───── DATA SUPPLIED
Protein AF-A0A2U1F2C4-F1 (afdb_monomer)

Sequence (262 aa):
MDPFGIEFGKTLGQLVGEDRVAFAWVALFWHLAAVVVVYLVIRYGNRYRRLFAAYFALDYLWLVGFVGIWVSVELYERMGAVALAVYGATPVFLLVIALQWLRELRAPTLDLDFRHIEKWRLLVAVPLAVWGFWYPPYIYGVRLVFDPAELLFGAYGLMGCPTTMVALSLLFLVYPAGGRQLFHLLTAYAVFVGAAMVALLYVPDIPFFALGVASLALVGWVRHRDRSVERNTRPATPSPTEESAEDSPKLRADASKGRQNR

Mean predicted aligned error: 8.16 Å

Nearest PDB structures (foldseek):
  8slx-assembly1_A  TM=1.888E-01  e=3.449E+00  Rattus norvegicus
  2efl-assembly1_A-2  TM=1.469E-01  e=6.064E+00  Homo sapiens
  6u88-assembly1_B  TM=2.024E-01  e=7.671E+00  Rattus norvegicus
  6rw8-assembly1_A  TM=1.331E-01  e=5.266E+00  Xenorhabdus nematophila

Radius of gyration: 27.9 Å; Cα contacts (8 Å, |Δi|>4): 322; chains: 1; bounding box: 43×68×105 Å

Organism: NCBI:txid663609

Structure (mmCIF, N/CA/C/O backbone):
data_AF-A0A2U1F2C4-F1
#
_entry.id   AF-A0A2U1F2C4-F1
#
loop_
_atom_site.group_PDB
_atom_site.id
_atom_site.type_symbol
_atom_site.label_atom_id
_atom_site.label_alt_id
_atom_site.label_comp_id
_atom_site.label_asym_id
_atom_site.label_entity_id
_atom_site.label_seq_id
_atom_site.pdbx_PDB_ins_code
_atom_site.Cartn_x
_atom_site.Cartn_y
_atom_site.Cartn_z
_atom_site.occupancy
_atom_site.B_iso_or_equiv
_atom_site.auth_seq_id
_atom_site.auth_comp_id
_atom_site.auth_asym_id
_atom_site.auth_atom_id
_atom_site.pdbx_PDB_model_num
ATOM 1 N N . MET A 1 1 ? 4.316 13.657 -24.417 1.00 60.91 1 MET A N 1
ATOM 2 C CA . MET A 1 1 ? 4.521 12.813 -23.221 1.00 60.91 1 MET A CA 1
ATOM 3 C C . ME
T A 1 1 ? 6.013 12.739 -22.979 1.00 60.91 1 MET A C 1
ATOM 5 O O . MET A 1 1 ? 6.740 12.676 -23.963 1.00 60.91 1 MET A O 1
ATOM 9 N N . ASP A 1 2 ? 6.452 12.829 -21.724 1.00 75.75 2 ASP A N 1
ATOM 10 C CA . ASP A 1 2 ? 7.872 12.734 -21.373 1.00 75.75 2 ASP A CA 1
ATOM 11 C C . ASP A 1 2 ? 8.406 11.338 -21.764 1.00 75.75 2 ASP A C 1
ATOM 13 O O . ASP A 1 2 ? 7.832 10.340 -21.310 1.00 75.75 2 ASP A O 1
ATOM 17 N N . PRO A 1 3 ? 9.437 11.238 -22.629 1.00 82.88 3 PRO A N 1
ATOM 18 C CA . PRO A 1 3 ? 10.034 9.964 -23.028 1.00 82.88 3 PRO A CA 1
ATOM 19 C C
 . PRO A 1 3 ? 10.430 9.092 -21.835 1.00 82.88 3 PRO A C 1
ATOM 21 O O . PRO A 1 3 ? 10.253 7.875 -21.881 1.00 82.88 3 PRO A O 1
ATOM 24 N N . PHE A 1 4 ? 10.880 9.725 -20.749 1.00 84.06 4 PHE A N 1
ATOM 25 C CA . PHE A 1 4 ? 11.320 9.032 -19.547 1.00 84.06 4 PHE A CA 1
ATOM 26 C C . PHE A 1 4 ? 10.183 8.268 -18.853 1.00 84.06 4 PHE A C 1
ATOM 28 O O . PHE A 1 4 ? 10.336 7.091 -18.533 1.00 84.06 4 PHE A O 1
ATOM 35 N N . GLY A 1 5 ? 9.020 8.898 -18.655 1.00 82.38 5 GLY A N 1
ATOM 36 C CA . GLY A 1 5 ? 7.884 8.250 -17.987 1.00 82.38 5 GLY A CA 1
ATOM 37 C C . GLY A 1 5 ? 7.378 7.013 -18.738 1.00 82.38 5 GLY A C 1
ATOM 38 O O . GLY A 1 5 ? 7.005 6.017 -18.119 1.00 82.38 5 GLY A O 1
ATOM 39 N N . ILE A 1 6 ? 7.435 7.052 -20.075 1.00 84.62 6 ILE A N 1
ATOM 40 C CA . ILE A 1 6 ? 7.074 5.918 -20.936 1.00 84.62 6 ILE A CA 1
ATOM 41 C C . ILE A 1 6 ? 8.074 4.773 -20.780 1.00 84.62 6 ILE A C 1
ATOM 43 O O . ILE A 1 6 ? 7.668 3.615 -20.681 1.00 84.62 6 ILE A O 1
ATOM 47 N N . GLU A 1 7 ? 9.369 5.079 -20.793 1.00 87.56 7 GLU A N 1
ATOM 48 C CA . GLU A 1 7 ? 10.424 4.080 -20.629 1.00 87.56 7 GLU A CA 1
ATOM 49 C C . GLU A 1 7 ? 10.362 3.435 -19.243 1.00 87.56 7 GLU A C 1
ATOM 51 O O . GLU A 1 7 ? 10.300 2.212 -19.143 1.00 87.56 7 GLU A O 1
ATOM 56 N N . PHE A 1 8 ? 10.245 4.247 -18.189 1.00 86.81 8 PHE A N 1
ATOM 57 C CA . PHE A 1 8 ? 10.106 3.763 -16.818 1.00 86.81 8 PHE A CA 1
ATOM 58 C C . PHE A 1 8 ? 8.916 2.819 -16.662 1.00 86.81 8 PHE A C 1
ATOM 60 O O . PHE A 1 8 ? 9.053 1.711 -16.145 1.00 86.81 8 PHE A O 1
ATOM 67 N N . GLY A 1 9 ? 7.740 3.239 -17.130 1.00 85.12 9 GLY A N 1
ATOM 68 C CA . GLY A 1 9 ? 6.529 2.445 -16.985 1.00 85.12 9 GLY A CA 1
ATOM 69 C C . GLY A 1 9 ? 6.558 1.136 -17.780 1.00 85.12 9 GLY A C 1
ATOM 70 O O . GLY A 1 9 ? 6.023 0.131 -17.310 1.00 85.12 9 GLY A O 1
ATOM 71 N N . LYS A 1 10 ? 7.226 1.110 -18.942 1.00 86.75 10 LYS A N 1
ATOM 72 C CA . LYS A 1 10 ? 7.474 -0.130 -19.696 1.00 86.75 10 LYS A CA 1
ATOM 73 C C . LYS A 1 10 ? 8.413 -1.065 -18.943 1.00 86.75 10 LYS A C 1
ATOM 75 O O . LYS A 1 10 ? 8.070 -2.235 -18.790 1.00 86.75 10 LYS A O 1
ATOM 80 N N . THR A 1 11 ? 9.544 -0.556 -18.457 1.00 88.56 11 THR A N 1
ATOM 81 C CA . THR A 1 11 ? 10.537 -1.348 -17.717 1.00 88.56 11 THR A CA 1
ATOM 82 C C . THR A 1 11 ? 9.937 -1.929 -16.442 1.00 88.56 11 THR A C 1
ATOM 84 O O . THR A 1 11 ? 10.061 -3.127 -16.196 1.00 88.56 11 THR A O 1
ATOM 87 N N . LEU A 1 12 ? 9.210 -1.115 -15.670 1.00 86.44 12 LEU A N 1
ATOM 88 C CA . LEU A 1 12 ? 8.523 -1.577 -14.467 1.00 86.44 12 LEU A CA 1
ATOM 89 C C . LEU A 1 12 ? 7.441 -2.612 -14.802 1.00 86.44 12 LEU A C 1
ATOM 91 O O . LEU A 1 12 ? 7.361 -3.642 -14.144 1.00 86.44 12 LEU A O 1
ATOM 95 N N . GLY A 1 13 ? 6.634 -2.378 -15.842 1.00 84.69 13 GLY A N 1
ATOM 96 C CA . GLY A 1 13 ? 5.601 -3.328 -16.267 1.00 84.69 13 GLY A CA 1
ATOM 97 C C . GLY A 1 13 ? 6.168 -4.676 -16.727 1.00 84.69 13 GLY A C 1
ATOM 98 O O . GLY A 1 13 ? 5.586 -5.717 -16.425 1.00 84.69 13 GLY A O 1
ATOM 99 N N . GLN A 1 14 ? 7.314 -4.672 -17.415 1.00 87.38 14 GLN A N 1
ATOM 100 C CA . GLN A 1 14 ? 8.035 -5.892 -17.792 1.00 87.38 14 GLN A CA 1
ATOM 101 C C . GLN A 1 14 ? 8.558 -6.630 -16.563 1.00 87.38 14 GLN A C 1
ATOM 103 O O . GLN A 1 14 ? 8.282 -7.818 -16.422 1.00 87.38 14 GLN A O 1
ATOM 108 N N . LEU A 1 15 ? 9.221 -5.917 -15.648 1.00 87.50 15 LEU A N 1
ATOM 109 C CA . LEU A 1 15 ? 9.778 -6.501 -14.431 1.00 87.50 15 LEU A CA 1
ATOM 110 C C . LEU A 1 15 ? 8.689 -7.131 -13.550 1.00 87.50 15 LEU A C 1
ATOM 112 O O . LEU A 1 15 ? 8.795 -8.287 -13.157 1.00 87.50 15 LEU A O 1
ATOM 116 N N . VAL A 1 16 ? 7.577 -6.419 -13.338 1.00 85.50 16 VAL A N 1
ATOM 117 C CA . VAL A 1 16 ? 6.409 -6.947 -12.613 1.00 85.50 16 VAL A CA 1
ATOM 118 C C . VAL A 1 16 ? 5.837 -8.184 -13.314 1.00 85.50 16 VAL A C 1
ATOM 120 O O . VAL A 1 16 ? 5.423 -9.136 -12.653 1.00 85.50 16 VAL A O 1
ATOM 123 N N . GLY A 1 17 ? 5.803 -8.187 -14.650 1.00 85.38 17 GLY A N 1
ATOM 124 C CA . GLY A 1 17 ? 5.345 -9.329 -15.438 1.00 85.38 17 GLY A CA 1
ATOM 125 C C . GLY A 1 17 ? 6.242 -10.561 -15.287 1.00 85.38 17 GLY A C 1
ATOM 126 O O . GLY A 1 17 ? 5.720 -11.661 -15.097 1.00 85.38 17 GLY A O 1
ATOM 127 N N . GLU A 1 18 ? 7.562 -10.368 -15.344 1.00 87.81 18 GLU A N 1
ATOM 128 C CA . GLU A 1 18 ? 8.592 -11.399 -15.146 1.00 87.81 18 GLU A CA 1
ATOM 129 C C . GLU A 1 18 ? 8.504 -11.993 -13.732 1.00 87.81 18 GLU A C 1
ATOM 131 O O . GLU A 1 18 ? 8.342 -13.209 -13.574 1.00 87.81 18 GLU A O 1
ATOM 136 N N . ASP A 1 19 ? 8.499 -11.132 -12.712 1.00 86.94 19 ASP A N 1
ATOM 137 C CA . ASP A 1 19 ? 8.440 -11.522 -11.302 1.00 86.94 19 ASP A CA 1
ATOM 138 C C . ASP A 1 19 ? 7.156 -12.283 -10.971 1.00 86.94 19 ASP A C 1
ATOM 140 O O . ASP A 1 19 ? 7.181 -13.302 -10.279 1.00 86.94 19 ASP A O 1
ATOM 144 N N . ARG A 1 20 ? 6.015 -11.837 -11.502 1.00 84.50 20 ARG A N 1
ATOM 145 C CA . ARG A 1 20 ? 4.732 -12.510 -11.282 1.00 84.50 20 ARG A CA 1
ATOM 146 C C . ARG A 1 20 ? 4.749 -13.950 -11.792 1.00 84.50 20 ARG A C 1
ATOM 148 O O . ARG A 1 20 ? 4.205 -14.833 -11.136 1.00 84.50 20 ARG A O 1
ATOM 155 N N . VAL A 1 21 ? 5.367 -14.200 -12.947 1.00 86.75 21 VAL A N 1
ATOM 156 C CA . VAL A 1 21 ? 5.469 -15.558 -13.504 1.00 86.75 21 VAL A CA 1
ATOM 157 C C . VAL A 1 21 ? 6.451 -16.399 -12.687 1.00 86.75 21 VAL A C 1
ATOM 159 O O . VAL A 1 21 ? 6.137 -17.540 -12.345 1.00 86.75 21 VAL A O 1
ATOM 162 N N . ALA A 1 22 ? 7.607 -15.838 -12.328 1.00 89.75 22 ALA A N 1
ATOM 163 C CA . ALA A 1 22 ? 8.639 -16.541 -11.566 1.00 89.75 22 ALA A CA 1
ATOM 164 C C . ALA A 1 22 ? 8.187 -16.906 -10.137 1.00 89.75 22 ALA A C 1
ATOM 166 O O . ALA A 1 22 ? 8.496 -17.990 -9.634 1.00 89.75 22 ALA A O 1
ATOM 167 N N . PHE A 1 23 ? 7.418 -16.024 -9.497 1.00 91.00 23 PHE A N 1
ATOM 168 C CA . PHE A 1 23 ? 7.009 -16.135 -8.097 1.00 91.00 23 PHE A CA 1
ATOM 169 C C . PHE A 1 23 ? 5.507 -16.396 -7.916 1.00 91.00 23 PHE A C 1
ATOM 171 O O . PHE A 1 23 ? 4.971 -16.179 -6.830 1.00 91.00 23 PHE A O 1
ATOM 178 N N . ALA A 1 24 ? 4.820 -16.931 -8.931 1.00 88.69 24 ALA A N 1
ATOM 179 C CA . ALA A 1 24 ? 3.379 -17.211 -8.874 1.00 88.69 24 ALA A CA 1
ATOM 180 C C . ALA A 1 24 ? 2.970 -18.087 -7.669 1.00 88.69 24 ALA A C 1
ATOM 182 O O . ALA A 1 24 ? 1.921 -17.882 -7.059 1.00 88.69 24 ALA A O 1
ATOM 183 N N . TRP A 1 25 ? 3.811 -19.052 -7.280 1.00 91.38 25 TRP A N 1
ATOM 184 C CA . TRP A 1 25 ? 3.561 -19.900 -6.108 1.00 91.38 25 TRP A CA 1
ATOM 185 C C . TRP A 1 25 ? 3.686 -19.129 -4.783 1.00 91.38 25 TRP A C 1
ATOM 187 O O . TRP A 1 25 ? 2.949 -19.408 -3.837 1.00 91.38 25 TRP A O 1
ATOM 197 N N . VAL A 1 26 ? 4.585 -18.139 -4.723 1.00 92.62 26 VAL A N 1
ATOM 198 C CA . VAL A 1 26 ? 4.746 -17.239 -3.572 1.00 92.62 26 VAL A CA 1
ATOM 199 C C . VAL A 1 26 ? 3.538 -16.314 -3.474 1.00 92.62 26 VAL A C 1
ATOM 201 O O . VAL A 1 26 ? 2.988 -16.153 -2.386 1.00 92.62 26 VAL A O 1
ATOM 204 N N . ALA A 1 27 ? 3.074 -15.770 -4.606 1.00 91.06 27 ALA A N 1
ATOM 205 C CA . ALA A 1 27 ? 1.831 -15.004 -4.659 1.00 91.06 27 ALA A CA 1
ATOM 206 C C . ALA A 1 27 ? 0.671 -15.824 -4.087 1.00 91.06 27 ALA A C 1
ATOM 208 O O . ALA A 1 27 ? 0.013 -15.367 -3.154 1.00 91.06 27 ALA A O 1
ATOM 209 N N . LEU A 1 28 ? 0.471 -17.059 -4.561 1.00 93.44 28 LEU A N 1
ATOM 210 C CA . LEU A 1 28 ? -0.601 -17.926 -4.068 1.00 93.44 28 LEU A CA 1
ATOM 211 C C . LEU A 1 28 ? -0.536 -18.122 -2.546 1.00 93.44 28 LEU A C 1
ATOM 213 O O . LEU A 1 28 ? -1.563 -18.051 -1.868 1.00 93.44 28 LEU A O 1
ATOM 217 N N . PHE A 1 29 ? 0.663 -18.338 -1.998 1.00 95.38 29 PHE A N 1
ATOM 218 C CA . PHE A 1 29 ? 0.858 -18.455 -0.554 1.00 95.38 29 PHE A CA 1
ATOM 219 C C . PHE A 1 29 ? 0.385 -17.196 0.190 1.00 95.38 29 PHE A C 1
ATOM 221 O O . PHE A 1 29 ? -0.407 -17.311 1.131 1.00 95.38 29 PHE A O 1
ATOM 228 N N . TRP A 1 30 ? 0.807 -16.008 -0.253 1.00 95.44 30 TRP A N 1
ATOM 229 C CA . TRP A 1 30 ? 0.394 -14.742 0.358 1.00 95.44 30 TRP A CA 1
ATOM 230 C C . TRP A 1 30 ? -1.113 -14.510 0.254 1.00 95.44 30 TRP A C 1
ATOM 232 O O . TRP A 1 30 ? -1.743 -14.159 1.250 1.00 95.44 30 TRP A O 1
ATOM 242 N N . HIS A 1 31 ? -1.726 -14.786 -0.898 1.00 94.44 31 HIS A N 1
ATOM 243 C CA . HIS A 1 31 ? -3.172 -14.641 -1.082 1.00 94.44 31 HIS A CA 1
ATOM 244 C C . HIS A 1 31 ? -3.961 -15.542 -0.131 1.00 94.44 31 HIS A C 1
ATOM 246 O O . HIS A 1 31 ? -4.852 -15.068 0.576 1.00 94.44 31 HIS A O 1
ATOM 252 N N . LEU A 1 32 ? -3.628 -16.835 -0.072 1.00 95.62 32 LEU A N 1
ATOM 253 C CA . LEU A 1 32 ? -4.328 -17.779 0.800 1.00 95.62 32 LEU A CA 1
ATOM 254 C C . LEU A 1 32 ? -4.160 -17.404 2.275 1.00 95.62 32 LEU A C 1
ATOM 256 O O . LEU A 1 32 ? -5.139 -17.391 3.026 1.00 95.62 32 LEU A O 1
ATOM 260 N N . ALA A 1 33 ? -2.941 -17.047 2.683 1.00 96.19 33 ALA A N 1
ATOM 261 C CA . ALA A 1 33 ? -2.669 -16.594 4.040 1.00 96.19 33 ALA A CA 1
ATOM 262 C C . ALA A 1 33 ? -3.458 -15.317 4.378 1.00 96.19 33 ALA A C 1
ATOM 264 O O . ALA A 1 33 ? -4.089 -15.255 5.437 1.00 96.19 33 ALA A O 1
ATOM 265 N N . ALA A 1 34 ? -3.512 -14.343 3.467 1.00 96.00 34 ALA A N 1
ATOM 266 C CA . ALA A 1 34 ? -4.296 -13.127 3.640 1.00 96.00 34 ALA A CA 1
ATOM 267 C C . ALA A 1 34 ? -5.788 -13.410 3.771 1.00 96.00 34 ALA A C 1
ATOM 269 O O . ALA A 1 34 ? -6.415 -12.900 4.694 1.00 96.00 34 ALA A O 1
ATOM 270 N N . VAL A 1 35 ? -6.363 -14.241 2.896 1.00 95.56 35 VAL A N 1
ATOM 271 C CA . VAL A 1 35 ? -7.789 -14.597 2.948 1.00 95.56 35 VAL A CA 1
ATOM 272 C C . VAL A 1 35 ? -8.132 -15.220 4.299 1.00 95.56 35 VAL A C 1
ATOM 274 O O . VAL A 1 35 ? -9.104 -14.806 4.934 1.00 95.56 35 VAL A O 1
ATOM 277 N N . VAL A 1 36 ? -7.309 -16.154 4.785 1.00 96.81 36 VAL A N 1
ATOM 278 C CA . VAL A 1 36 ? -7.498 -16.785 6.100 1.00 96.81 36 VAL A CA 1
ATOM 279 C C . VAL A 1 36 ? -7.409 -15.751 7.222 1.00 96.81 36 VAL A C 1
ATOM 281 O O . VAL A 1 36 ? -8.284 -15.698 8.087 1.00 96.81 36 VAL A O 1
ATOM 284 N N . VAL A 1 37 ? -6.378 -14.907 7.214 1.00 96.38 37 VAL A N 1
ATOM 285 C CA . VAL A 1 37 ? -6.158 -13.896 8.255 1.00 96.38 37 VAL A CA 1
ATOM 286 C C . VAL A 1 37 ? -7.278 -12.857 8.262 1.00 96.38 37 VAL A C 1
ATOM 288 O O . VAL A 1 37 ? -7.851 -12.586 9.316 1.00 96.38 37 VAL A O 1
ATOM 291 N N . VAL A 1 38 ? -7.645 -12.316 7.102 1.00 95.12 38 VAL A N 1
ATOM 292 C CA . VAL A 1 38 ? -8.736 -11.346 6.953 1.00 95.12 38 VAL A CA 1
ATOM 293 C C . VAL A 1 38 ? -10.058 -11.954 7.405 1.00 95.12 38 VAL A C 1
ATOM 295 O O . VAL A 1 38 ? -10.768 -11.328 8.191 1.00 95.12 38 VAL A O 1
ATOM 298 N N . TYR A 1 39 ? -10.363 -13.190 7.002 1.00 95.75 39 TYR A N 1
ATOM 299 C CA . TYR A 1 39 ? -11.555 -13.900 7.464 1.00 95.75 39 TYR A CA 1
──────────
* _PROMPT_: Output the lines above exactly, but only those between the line holding "ATOM 43 O O" and the line holding "ATOM 57 C CA", inclusive.

* _COMPLETED EXERCISE_:
ATOM 43 O O . ILE A 1 6 ? 7.668 3.615 -20.681 1.00 84.62 6 ILE A O 1
ATOM 47 N N . GLU A 1 7 ? 9.369 5.079 -20.793 1.00 87.56 7 GLU A N 1
ATOM 48 C CA . GLU A 1 7 ? 10.424 4.080 -20.629 1.00 87.56 7 GLU A CA 1
ATOM 49 C C . GLU A 1 7 ? 10.362 3.435 -19.243 1.00 87.56 7 GLU A C 1
ATOM 51 O O . GLU A 1 7 ? 10.300 2.212 -19.143 1.00 87.56 7 GLU A O 1
ATOM 56 N N . PHE A 1 8 ? 10.245 4.247 -18.189 1.00 86.81 8 PHE A N 1
ATOM 57 C CA . PHE A 1 8 ? 10.106 3.763 -16.818 1.00 86.81 8 PHE A CA 1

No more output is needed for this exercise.